* **Exercise brief**
Set down, please, exactly the lines below that run from the line with "ATOM 105 O O" to the line with "ATOM 112 N N", both lines included.

==========

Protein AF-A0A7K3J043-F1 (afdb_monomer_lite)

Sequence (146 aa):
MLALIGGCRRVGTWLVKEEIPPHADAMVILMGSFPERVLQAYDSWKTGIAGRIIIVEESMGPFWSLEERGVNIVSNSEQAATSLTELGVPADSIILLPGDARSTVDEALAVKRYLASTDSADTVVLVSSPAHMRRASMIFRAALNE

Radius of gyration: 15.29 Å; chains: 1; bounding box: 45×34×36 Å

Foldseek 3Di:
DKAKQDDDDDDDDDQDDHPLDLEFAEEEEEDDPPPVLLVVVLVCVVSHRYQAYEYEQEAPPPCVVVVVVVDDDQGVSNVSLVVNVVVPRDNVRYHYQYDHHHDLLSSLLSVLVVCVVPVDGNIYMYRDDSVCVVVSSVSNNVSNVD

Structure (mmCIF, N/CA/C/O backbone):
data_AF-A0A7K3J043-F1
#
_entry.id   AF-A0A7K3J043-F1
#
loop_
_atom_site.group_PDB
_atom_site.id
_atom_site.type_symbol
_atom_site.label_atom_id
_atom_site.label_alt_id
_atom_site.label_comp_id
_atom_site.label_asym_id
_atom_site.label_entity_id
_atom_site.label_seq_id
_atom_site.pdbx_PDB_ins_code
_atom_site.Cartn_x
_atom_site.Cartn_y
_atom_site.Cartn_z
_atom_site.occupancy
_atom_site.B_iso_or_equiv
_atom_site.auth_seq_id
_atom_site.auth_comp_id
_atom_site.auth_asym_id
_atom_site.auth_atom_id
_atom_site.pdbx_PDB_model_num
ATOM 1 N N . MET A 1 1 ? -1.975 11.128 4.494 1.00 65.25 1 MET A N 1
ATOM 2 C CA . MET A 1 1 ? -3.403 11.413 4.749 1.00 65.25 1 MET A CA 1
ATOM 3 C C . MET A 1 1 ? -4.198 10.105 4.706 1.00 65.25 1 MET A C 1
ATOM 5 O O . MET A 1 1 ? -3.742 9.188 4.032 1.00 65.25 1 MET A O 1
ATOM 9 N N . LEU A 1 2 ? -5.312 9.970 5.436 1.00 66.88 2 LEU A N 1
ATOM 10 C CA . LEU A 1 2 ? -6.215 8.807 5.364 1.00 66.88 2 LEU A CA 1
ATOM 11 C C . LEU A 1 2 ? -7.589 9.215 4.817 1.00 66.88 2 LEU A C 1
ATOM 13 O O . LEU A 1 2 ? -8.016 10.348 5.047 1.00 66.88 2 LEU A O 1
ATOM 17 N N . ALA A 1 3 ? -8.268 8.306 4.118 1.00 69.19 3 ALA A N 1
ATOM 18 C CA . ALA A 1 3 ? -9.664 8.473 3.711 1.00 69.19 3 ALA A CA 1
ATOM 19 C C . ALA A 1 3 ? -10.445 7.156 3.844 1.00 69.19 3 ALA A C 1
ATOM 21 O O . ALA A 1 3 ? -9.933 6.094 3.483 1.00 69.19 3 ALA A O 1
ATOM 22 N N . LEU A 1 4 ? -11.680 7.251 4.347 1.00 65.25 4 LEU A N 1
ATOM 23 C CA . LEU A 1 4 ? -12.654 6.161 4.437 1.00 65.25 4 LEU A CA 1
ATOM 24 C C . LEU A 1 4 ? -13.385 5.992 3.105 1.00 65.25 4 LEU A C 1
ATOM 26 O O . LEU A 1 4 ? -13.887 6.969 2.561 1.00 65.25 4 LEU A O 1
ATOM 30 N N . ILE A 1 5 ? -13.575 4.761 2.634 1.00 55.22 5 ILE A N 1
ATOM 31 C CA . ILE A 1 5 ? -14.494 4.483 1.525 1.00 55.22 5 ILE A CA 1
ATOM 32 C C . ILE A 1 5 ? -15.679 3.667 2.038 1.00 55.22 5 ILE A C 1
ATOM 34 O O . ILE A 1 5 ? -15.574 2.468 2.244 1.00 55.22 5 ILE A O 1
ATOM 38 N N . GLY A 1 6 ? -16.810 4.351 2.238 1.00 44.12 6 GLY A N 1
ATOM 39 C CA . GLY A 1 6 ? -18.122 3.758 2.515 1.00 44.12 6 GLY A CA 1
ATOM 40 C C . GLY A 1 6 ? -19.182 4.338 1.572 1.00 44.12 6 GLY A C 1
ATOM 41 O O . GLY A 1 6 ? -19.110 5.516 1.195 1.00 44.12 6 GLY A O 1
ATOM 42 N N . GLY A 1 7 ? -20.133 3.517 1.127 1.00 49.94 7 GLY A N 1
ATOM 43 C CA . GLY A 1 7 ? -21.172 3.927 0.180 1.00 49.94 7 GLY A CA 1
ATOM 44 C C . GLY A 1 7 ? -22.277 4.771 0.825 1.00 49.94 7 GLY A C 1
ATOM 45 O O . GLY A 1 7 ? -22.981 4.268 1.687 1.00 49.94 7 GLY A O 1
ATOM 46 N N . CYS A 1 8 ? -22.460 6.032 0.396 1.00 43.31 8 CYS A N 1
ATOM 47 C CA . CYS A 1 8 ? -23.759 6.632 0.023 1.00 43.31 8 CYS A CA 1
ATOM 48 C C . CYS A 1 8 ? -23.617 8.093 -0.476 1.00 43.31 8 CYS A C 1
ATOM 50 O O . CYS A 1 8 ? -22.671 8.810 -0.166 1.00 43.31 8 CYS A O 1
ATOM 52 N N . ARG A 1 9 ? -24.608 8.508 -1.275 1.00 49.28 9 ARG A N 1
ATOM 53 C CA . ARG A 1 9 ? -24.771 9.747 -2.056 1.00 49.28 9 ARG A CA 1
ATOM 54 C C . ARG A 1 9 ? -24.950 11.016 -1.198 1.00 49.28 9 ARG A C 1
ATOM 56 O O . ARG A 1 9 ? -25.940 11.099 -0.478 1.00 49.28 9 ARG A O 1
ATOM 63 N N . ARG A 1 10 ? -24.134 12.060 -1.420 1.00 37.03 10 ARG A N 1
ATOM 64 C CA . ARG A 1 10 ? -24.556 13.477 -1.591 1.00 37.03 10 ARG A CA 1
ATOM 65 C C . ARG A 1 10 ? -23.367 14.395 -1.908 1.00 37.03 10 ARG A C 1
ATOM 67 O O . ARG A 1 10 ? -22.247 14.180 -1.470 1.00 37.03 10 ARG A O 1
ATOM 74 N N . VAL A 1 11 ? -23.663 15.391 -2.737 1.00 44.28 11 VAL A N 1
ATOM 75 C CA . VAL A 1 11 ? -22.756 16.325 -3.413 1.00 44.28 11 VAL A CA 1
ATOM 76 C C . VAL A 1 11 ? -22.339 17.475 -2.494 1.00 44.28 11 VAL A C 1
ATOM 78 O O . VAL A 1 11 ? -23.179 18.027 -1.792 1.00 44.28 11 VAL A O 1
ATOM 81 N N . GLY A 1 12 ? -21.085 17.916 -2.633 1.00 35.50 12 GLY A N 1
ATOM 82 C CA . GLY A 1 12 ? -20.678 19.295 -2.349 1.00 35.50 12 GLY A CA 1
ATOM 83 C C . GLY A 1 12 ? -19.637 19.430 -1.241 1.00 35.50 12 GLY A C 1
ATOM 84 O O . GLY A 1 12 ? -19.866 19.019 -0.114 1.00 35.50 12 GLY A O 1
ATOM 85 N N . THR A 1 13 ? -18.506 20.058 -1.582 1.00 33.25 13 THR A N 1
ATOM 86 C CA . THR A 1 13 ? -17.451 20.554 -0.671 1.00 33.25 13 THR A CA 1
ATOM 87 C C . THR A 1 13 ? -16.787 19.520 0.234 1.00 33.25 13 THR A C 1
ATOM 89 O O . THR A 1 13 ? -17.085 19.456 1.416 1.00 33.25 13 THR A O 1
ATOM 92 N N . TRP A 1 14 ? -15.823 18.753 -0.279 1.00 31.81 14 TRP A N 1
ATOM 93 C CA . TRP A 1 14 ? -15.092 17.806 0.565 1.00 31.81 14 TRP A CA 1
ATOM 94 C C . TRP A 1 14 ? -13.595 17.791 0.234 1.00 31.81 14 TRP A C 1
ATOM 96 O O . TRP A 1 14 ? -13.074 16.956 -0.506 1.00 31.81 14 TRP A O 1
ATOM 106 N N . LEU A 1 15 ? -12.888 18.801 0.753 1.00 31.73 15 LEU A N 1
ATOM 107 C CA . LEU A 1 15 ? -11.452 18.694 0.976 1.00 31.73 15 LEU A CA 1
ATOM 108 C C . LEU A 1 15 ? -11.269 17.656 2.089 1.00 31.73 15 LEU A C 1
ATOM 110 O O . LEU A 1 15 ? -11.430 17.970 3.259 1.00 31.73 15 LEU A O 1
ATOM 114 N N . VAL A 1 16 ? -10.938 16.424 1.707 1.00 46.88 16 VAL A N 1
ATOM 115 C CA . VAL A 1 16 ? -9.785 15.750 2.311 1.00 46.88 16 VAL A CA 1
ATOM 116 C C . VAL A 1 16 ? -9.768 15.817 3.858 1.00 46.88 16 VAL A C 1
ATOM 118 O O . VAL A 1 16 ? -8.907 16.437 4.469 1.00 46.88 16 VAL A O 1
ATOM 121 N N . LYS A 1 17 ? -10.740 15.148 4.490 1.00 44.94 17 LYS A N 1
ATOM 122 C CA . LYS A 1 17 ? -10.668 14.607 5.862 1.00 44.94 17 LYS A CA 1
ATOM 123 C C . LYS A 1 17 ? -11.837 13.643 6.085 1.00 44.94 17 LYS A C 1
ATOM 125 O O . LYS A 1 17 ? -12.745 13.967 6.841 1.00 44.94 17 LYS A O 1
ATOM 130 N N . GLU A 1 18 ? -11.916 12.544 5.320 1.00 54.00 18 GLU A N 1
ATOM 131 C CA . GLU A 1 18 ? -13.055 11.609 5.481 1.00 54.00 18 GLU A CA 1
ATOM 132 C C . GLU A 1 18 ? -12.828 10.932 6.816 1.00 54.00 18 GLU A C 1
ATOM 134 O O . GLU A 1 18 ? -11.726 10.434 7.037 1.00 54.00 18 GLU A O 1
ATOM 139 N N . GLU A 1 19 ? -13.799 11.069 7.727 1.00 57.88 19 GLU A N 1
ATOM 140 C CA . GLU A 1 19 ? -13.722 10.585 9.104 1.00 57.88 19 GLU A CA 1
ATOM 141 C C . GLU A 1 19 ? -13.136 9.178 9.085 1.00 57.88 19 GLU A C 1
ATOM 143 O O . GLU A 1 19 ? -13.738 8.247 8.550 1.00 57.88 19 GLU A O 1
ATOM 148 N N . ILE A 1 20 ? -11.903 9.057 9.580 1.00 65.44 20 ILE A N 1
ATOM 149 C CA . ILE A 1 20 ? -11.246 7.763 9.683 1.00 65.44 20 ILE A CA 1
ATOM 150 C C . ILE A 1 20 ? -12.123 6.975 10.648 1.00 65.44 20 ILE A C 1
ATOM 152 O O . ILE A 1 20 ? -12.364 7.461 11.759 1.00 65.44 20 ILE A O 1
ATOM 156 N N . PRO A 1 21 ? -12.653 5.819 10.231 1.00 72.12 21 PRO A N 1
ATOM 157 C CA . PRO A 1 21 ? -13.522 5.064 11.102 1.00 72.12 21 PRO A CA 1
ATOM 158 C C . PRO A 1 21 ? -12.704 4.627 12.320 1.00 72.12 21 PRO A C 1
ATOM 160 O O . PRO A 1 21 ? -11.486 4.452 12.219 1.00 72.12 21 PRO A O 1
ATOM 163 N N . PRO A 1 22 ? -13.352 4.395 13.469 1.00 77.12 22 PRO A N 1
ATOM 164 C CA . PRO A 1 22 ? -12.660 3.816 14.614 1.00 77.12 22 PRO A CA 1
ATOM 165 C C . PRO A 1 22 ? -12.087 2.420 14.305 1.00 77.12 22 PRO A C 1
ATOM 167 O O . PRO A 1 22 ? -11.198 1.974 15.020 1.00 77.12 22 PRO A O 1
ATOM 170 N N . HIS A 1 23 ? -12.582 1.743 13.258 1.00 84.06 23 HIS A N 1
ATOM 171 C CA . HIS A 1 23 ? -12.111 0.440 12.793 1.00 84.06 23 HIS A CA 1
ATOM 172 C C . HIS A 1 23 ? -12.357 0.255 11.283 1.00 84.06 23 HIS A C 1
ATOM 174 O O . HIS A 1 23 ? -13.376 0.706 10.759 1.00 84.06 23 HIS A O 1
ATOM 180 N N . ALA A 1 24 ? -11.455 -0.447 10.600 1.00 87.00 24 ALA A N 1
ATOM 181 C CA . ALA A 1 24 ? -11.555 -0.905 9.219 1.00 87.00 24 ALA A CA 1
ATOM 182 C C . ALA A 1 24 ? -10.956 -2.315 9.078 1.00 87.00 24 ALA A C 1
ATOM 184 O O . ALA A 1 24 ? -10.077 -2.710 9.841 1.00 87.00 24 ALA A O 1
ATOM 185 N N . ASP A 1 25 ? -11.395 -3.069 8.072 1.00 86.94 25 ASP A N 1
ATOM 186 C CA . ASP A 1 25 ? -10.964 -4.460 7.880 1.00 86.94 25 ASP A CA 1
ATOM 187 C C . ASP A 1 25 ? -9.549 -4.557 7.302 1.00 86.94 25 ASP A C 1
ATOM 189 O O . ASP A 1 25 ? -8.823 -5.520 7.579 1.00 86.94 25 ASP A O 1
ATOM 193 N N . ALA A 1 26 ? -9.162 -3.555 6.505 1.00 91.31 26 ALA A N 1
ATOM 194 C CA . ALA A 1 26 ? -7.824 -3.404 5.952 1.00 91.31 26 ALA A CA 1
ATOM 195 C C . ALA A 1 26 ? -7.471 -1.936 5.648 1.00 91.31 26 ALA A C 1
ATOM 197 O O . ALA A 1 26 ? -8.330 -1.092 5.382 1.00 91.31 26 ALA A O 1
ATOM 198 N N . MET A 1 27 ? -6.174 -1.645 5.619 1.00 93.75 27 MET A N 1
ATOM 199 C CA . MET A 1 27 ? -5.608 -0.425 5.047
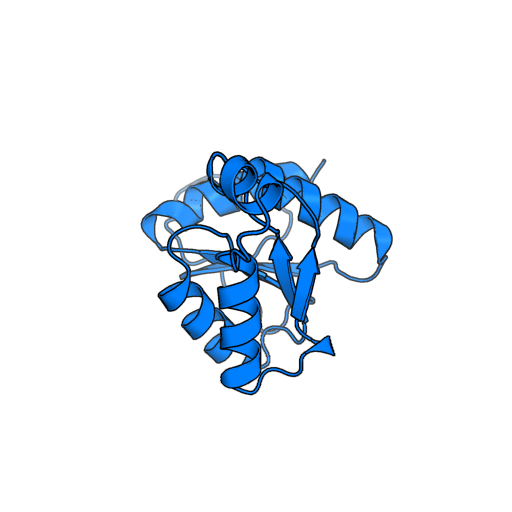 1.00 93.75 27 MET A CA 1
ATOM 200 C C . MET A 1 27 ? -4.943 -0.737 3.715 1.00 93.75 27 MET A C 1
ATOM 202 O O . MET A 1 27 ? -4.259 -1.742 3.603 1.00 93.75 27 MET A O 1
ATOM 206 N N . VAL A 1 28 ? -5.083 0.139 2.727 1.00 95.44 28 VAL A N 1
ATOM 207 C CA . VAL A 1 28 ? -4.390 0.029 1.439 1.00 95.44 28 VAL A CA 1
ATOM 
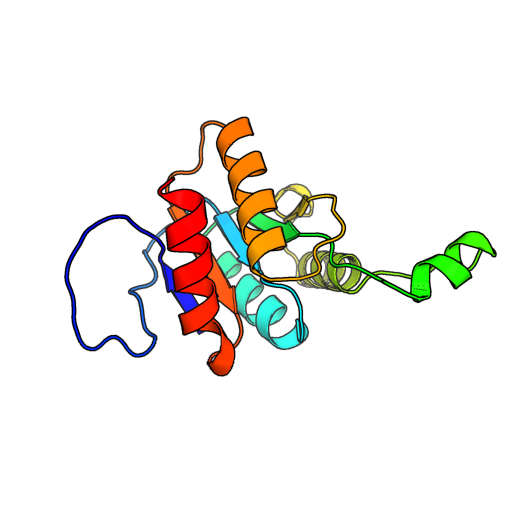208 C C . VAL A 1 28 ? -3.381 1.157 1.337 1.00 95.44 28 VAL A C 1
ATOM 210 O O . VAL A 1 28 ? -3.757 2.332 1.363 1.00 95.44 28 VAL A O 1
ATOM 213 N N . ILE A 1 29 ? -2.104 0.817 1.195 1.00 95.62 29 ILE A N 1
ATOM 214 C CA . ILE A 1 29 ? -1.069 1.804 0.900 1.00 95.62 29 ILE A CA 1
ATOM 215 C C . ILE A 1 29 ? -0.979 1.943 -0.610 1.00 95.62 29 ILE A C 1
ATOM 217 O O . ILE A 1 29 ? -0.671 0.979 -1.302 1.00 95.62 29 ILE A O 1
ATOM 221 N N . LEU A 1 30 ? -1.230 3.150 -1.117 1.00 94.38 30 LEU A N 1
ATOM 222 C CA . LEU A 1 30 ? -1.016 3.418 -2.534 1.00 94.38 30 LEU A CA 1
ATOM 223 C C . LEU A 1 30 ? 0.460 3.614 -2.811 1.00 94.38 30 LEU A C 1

==========

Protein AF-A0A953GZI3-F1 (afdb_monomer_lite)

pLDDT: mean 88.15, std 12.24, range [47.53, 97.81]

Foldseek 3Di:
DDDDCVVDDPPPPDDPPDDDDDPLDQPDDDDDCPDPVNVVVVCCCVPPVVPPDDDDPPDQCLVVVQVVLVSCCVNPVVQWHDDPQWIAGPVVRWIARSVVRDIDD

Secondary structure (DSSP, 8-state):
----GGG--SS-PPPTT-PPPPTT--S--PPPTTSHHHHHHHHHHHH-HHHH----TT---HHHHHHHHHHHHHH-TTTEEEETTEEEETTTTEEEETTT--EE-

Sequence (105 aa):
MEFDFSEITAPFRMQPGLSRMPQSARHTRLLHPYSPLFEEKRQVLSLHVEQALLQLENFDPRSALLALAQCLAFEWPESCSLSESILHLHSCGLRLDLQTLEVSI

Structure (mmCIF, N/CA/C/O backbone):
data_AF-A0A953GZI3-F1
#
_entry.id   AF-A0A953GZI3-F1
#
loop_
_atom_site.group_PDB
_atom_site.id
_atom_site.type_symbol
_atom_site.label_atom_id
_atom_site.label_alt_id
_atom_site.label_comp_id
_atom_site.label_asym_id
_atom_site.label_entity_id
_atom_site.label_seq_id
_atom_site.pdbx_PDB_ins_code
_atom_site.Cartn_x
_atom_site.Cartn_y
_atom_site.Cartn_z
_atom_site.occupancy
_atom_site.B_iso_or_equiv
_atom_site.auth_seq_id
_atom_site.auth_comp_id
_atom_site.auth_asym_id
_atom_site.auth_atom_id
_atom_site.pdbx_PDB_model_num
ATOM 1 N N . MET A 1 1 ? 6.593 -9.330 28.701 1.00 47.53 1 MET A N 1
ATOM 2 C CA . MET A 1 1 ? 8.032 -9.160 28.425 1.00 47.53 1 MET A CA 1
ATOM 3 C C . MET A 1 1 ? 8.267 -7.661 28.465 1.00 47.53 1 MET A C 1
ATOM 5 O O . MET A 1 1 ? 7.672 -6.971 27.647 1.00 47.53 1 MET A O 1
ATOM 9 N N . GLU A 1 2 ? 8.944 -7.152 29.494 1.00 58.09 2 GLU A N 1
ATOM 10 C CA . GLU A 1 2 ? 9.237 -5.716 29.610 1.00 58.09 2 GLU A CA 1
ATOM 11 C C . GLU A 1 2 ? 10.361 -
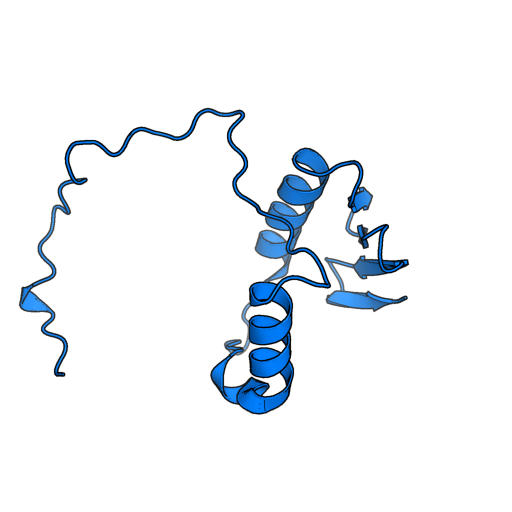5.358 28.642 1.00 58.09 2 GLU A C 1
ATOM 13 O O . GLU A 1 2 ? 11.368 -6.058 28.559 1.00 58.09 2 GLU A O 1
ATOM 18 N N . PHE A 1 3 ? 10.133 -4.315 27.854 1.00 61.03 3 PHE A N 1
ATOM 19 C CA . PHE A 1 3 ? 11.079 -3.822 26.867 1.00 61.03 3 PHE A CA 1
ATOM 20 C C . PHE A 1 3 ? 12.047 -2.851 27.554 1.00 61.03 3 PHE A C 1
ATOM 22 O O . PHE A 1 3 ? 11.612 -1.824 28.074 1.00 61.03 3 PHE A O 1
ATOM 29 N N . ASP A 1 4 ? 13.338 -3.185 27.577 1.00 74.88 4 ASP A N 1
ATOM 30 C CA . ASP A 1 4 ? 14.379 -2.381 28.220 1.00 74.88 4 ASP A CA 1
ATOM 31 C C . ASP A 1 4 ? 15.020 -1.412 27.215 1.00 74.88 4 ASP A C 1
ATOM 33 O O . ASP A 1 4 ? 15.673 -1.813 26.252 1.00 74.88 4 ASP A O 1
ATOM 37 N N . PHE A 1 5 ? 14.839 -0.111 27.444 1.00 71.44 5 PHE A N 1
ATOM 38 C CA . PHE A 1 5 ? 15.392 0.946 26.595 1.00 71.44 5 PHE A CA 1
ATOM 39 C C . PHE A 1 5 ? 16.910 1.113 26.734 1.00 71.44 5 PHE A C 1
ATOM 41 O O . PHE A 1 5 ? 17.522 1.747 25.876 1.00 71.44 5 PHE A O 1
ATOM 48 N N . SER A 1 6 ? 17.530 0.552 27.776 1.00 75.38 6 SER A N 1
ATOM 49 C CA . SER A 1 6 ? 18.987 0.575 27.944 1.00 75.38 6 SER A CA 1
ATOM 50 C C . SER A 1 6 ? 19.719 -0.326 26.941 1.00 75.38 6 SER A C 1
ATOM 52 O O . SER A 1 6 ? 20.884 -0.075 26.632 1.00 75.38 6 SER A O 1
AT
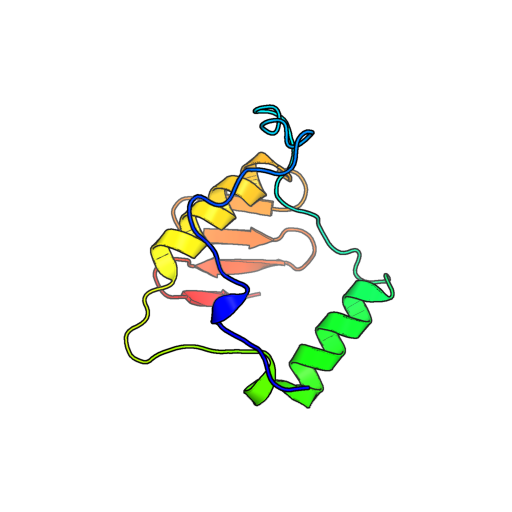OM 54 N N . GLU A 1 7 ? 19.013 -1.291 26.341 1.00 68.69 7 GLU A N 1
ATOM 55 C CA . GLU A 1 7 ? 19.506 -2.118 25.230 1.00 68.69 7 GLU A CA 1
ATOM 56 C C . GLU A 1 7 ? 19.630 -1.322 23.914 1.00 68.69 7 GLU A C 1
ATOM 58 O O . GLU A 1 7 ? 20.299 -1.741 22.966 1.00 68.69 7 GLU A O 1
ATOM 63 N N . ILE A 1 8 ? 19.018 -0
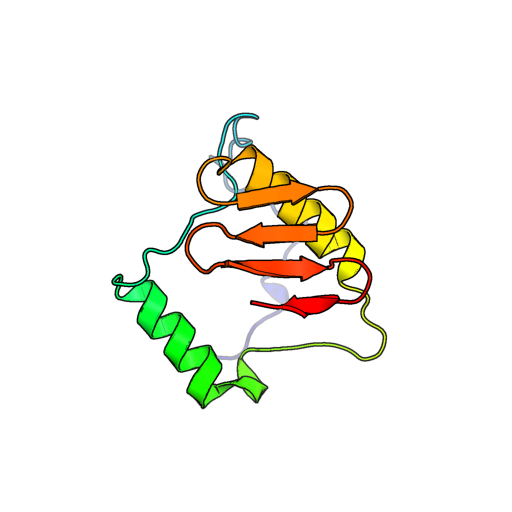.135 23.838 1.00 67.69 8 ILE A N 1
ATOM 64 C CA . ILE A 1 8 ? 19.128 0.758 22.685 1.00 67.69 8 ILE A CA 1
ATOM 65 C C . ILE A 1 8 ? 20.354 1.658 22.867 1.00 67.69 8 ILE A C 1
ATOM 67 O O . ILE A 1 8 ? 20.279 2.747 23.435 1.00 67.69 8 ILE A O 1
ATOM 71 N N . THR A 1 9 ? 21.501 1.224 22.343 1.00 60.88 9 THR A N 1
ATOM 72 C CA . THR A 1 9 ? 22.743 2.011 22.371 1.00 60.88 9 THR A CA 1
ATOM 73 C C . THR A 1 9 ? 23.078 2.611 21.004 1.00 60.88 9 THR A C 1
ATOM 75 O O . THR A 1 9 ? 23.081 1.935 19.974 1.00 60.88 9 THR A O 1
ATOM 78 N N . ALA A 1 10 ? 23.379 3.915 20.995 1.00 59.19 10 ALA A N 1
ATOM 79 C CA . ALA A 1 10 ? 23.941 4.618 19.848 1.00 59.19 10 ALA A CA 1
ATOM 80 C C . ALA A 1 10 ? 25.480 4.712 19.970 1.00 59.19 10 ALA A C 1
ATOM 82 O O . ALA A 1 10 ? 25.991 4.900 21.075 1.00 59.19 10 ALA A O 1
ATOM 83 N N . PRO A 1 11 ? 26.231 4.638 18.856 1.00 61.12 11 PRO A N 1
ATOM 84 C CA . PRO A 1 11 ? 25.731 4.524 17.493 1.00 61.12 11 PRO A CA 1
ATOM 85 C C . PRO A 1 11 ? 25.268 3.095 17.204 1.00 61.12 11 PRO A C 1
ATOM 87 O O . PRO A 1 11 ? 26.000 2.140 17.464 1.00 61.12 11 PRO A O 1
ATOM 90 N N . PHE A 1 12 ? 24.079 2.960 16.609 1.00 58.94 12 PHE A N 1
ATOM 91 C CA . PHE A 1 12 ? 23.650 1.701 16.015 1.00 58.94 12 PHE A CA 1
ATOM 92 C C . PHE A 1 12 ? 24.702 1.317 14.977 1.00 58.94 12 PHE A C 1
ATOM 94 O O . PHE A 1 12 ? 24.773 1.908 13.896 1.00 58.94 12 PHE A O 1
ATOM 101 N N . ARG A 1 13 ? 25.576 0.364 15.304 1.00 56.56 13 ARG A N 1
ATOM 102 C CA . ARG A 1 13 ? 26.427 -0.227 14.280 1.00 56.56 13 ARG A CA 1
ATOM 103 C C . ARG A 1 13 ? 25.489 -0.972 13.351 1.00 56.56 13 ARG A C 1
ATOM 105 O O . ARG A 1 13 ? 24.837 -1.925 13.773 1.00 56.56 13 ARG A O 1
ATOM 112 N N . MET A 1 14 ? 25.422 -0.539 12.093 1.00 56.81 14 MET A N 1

==========

* **Answer to the exercise**
ATOM 105 O O . ARG A 1 13 ? 24.837 -1.925 13.773 1.00 56.56 13 ARG A O 1
ATOM 112 N N . MET A 1 14 ? 25.422 -0.539 12.093 1.00 56.81 14 MET A N 1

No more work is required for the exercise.